Recorded data: Begin
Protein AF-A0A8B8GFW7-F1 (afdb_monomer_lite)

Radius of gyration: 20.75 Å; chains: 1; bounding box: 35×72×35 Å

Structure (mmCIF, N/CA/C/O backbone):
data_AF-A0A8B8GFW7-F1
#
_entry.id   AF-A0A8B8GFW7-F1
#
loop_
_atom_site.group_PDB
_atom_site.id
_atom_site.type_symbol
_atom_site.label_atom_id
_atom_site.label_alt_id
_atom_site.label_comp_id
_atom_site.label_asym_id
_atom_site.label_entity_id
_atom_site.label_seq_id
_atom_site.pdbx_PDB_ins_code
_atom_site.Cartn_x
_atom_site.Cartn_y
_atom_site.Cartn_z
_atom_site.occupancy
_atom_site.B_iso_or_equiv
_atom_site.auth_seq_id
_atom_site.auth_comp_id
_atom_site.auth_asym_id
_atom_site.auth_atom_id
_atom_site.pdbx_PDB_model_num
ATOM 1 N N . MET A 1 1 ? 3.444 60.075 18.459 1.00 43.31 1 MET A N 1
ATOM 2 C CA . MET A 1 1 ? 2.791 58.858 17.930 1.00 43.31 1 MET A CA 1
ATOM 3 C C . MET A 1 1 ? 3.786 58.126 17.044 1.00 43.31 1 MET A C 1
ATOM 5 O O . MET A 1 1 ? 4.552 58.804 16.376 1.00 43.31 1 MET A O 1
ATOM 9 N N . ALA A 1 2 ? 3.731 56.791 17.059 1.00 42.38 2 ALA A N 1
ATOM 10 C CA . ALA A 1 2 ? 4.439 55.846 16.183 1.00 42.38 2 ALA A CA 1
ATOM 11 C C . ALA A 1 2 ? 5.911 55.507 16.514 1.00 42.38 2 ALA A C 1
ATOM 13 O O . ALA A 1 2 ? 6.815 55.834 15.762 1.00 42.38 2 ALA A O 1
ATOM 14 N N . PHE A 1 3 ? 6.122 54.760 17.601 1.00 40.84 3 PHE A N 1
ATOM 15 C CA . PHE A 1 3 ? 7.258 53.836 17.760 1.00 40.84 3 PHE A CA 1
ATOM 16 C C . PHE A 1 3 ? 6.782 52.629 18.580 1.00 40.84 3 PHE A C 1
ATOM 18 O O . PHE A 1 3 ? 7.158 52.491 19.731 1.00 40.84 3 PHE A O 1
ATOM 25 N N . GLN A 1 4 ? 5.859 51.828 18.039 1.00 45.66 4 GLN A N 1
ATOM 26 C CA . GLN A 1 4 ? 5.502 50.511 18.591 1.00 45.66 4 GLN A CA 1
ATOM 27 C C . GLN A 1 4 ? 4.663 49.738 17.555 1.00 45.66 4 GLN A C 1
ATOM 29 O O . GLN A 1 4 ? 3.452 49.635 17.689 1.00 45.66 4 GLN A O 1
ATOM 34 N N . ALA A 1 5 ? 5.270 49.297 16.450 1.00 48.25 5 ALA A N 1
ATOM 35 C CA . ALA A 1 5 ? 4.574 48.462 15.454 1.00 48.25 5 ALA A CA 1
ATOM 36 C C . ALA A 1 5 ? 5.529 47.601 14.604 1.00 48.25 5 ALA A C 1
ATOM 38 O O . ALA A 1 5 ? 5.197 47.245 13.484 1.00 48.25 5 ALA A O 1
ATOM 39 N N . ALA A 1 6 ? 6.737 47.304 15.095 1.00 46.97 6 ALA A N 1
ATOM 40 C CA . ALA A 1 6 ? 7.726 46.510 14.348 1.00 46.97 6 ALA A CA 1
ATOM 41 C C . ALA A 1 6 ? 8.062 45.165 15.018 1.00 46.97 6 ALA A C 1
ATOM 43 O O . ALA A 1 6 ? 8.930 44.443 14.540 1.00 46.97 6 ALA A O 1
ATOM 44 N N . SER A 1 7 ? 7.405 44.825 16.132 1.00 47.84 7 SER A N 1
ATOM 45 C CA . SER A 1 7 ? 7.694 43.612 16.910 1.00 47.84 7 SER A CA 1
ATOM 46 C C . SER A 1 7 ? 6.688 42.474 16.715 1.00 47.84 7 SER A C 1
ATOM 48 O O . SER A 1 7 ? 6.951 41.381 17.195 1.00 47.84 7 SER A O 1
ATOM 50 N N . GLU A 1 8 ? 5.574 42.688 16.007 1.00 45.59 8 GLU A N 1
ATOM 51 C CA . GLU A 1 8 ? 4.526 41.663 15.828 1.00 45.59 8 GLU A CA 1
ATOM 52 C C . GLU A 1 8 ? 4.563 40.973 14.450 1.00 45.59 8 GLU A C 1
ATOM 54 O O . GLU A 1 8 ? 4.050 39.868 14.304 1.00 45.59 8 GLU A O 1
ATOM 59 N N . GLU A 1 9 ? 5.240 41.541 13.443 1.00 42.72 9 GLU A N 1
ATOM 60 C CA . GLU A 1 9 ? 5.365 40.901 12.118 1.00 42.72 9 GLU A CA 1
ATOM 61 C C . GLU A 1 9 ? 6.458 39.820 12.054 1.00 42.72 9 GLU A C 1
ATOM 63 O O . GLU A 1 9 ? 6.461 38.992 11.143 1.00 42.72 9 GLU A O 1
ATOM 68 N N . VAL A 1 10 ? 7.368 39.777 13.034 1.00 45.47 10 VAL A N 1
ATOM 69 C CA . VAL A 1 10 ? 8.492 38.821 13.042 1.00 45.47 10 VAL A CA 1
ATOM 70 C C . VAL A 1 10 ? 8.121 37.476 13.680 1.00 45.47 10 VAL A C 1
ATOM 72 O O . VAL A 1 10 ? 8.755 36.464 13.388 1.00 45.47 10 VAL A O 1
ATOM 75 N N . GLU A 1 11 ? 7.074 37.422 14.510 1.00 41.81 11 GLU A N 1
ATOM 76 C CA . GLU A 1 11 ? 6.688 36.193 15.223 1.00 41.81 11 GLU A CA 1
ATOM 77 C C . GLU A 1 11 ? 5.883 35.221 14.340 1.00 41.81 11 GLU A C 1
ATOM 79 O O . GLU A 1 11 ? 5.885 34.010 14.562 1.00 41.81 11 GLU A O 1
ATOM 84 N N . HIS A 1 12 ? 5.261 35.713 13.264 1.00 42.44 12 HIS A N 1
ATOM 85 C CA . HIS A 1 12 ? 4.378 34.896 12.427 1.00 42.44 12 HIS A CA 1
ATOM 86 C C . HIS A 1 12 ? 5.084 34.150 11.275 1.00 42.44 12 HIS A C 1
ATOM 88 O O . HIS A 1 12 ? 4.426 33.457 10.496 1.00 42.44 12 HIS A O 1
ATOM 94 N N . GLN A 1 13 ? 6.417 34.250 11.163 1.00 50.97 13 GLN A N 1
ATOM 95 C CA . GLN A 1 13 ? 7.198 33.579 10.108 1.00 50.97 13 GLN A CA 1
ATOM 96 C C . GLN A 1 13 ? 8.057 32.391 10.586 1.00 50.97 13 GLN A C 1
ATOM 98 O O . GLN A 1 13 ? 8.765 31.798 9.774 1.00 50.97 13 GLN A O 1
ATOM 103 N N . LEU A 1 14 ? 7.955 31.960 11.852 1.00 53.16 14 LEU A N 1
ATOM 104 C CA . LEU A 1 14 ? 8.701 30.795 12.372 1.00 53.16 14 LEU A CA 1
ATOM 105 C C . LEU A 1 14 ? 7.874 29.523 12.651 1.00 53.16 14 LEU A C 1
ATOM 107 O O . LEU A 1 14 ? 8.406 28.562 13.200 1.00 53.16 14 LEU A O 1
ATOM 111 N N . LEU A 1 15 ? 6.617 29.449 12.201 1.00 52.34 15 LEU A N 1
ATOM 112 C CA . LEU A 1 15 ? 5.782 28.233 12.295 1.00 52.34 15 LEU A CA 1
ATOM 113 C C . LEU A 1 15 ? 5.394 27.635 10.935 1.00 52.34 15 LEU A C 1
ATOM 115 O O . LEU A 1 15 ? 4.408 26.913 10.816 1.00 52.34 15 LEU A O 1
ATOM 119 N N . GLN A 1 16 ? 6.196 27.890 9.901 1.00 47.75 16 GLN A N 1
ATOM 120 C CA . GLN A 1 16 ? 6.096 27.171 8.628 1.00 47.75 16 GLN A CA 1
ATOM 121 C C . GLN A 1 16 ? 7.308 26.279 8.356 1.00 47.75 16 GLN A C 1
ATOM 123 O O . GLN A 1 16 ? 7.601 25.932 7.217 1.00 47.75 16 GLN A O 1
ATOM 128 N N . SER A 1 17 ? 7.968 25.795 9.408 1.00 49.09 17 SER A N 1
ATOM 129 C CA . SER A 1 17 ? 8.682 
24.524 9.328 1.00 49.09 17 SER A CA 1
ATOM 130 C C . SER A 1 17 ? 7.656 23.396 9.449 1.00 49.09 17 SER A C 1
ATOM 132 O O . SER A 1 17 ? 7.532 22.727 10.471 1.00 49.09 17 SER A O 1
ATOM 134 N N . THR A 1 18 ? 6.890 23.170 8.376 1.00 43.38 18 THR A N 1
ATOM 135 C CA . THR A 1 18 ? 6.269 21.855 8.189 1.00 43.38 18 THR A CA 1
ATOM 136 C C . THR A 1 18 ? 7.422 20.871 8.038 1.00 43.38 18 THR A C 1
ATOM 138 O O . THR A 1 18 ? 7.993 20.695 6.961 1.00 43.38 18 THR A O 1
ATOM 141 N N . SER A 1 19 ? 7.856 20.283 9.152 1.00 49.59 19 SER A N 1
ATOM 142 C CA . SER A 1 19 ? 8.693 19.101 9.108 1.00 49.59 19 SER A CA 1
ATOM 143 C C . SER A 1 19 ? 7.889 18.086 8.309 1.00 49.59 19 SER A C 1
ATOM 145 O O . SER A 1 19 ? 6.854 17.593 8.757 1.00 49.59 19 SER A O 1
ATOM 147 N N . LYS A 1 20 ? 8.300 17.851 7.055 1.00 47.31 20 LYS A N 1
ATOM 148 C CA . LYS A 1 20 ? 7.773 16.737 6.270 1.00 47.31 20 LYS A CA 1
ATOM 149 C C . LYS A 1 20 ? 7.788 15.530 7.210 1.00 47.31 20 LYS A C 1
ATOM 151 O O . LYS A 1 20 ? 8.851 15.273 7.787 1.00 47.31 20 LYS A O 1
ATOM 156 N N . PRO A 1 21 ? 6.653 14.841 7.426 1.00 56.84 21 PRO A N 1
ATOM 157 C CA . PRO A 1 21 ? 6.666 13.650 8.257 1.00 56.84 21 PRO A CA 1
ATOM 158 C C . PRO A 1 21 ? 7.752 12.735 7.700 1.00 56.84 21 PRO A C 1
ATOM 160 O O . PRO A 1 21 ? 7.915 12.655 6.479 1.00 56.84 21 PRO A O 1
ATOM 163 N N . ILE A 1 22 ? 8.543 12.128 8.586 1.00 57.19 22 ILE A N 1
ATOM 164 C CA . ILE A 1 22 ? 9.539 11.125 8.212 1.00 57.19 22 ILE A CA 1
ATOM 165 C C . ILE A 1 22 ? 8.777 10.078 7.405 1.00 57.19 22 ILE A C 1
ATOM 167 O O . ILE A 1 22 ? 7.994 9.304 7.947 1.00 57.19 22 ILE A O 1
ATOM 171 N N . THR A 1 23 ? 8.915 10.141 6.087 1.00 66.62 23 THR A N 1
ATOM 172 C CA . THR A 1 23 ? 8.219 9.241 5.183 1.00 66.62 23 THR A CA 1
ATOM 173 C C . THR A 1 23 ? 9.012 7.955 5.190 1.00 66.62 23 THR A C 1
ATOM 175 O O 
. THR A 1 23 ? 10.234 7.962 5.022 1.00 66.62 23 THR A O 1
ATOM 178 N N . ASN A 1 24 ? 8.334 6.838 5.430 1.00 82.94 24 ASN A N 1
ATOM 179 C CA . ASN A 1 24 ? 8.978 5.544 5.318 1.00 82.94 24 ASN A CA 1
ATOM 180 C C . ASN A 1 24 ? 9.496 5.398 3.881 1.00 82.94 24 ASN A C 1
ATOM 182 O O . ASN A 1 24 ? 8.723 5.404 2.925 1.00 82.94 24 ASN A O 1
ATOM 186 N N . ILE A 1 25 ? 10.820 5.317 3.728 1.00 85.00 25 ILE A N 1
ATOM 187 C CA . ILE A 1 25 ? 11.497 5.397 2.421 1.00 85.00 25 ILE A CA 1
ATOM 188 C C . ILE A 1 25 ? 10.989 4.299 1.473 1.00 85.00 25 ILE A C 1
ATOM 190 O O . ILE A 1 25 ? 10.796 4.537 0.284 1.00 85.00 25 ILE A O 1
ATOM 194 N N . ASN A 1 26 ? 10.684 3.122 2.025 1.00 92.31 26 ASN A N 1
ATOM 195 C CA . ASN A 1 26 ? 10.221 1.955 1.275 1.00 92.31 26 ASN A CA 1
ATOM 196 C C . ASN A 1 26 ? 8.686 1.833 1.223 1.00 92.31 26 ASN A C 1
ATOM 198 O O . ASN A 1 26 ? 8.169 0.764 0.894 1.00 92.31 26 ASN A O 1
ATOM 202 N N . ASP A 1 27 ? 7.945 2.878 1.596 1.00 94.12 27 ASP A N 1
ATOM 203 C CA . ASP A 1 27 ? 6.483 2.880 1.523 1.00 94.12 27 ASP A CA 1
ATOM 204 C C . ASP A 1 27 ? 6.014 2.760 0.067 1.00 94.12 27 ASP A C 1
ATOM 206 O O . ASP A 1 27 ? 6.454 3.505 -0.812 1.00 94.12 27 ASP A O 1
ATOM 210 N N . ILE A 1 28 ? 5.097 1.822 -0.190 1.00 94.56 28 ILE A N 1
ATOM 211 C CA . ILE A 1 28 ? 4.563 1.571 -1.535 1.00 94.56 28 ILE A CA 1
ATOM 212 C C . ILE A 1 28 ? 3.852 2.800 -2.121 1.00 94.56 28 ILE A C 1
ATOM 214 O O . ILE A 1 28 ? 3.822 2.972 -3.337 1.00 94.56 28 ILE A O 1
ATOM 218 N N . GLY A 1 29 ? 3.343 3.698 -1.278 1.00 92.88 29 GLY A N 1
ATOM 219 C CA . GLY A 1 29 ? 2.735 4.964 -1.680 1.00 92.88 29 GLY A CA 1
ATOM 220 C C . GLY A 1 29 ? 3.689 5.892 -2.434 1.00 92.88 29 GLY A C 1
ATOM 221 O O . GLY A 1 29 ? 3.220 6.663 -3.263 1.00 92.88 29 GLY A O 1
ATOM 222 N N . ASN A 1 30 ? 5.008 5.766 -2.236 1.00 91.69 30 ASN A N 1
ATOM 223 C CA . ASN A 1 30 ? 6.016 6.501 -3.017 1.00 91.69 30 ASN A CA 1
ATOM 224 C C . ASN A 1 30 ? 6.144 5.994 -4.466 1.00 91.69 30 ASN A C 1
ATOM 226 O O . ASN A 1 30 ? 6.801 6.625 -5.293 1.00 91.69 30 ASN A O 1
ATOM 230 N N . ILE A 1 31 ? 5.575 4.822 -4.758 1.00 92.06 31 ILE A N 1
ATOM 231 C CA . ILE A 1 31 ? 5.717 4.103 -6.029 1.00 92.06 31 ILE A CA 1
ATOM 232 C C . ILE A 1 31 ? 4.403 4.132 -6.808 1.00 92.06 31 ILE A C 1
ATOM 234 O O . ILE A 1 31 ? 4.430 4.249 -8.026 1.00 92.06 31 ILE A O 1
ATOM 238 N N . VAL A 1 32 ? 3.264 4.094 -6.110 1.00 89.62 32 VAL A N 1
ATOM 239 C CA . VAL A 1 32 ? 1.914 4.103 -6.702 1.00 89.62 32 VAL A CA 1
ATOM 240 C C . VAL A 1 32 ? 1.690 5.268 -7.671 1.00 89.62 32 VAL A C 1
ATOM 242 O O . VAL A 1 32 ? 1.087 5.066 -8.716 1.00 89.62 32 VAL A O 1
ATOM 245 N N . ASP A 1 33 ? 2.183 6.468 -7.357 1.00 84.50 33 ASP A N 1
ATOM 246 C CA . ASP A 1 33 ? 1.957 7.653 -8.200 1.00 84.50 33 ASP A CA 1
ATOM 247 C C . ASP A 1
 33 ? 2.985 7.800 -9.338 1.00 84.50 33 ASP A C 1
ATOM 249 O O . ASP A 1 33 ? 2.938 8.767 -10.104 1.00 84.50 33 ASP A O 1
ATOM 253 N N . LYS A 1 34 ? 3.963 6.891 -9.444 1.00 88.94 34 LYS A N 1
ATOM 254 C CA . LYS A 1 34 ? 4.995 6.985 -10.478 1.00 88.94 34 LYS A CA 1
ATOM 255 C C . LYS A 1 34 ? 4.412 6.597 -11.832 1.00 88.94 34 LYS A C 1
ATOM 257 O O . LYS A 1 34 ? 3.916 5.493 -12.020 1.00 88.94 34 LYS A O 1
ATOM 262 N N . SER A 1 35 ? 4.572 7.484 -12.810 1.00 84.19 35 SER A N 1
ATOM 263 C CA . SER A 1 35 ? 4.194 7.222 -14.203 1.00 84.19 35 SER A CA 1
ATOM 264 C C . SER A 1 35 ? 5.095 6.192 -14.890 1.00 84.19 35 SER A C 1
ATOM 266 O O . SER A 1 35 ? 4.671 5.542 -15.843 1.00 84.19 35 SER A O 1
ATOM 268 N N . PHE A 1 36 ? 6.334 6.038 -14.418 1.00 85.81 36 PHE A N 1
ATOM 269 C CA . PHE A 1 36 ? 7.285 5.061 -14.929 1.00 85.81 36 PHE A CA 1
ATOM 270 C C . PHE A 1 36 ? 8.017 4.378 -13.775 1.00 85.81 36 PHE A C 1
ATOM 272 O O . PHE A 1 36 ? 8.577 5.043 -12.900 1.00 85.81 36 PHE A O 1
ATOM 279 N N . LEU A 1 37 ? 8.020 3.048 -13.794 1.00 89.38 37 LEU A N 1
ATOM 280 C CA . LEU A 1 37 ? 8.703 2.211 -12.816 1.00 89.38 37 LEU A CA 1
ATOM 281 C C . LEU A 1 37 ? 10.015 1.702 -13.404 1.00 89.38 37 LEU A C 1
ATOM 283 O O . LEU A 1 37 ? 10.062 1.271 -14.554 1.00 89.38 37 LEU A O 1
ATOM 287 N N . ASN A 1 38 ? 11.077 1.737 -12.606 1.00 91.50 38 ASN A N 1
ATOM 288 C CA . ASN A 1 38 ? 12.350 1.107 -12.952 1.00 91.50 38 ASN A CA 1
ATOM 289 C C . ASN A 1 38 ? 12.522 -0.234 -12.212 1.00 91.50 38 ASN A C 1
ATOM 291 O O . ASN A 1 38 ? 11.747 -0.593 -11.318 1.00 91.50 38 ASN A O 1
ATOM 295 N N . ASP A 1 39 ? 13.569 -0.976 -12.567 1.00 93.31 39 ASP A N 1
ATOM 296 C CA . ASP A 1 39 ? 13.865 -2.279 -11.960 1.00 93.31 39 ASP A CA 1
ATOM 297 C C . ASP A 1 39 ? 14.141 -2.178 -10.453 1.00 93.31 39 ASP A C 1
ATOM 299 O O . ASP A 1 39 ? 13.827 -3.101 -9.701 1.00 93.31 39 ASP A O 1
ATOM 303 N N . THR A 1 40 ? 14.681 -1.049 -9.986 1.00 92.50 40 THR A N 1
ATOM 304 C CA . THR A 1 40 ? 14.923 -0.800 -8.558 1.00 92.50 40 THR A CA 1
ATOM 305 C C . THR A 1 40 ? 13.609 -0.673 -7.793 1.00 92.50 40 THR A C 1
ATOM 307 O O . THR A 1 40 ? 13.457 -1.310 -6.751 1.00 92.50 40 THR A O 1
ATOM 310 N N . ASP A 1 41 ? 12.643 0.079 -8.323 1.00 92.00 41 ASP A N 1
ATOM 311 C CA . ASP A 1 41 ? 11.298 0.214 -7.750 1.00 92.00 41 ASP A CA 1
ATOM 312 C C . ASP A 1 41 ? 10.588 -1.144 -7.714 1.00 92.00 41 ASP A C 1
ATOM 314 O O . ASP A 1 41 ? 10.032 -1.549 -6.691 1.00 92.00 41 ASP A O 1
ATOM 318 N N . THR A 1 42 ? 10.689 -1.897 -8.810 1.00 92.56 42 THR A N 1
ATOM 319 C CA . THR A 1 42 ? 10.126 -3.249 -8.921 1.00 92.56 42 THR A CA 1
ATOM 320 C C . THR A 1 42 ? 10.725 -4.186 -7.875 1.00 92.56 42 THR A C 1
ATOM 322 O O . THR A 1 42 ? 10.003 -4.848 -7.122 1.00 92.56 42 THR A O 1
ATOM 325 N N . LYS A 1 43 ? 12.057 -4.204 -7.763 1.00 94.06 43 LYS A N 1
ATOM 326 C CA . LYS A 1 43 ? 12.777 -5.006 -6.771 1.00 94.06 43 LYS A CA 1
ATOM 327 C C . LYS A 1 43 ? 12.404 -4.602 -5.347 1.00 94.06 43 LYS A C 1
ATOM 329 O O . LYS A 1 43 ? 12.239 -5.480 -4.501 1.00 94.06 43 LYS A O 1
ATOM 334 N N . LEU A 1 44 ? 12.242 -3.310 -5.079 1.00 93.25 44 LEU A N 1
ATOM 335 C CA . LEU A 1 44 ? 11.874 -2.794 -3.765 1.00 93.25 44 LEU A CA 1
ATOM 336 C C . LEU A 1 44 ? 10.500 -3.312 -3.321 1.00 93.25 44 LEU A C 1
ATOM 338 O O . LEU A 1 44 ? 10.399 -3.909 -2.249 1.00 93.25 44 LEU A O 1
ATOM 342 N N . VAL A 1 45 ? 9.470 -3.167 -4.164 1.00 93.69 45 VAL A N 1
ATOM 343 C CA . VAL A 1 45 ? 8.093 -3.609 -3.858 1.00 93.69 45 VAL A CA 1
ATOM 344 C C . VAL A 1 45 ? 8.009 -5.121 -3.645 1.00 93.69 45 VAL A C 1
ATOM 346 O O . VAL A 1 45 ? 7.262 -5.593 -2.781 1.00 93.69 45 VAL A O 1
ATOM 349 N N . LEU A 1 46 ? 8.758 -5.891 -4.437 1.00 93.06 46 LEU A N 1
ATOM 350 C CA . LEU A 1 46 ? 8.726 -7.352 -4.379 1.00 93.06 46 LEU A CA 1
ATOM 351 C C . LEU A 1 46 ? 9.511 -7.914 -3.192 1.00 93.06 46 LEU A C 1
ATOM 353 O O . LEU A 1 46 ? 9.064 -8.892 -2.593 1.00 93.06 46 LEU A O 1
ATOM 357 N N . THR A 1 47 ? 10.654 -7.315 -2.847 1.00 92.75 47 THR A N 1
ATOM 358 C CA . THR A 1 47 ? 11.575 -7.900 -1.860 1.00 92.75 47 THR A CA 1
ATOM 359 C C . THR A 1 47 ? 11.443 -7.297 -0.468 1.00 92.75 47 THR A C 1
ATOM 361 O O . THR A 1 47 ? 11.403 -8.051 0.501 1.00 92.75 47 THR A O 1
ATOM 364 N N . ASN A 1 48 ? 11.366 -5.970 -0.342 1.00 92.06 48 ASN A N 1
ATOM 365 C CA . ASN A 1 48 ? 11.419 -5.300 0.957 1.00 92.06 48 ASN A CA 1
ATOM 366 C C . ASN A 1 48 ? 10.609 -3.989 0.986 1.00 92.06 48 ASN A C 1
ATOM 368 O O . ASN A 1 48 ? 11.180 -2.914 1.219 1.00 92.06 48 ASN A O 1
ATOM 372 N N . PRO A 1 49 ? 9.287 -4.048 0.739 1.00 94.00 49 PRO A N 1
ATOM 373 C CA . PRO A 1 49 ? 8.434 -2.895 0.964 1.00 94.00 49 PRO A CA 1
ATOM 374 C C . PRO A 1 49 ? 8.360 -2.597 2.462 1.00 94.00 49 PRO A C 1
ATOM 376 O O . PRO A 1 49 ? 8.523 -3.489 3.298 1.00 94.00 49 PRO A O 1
Recorded data: End
• What is needed
Of the entries above, repeat exactly the lines between the line with "ATOM 270 C C" and the line with "ATOM 307 O O", inclusive, and no others.

• The answer
ATOM 270 C C . PHE A 1 36 ? 8.017 4.378 -13.775 1.00 85.81 36 PHE A C 1
ATOM 272 O O . PHE A 1 36 ? 8.577 5.043 -12.900 1.00 85.81 36 PHE A O 1
ATOM 279 N N . LEU A 1 37 ? 8.020 3.048 -13.794 1.00 89.38 37 LEU A N 1
ATOM 280 C CA . LEU A 1 37 ? 8.703 2.211 -12.816 1.00 89.38 37 LEU A CA 1
ATOM 281 C C . LEU A 1 37 ? 10.015 1.702 -13.404 1.00 89.38 37 LEU A C 1
ATOM 283 O O . LEU A 1 37 ? 10.062 1.271 -14.554 1.00 89.38 37 LEU A O 1
ATOM 287 N N . ASN A 1 38 ? 11.077 1.737 -12.606 1.00 91.50 38 ASN A N 1
ATOM 288 C CA . ASN A 1 38 ? 12.350 1.107 -12.952 1.00 91.50 38 ASN A CA 1
ATOM 289 C C . ASN A 1 38 ? 12.522 -0.234 -12.212 1.00 91.50 38 ASN A C 1
ATOM 291 O O . ASN A 1 38 ? 11.747 -0.593 -11.318 1.00 91.50 38 ASN A O 1
ATOM 295 N N . ASP A 1 39 ? 13.569 -0.976 -12.567 1.00 93.31 39 ASP A N 1
ATOM 296 C CA . ASP A 1 39 ? 13.865 -2.279 -11.960 1.00 93.31 39 ASP A CA 1
ATOM 297 C C . ASP A 1 39 ? 14.141 -2.178 -10.453 1.00 93.31 39 ASP A C 1
ATOM 299 O O . ASP A 1 39 ? 13.827 -3.101 -9.701 1.00 93.31 39 ASP A O 1
ATOM 303 N N . THR A 1 40 ? 14.681 -1.049 -9.986 1.00 92.50 40 THR A N 1
ATOM 304 C CA . THR A 1 40 ? 14.923 -0.800 -8.558 1.00 92.50 40 THR A CA 1
ATOM 305 C C . THR A 1 40 ? 13.609 -0.673 -7.793 1.00 92.50 40 THR A C 1
ATOM 307 O O . THR A 1 40 ? 13.457 -1.310 -6.751 1.00 92.50 40 THR A O 1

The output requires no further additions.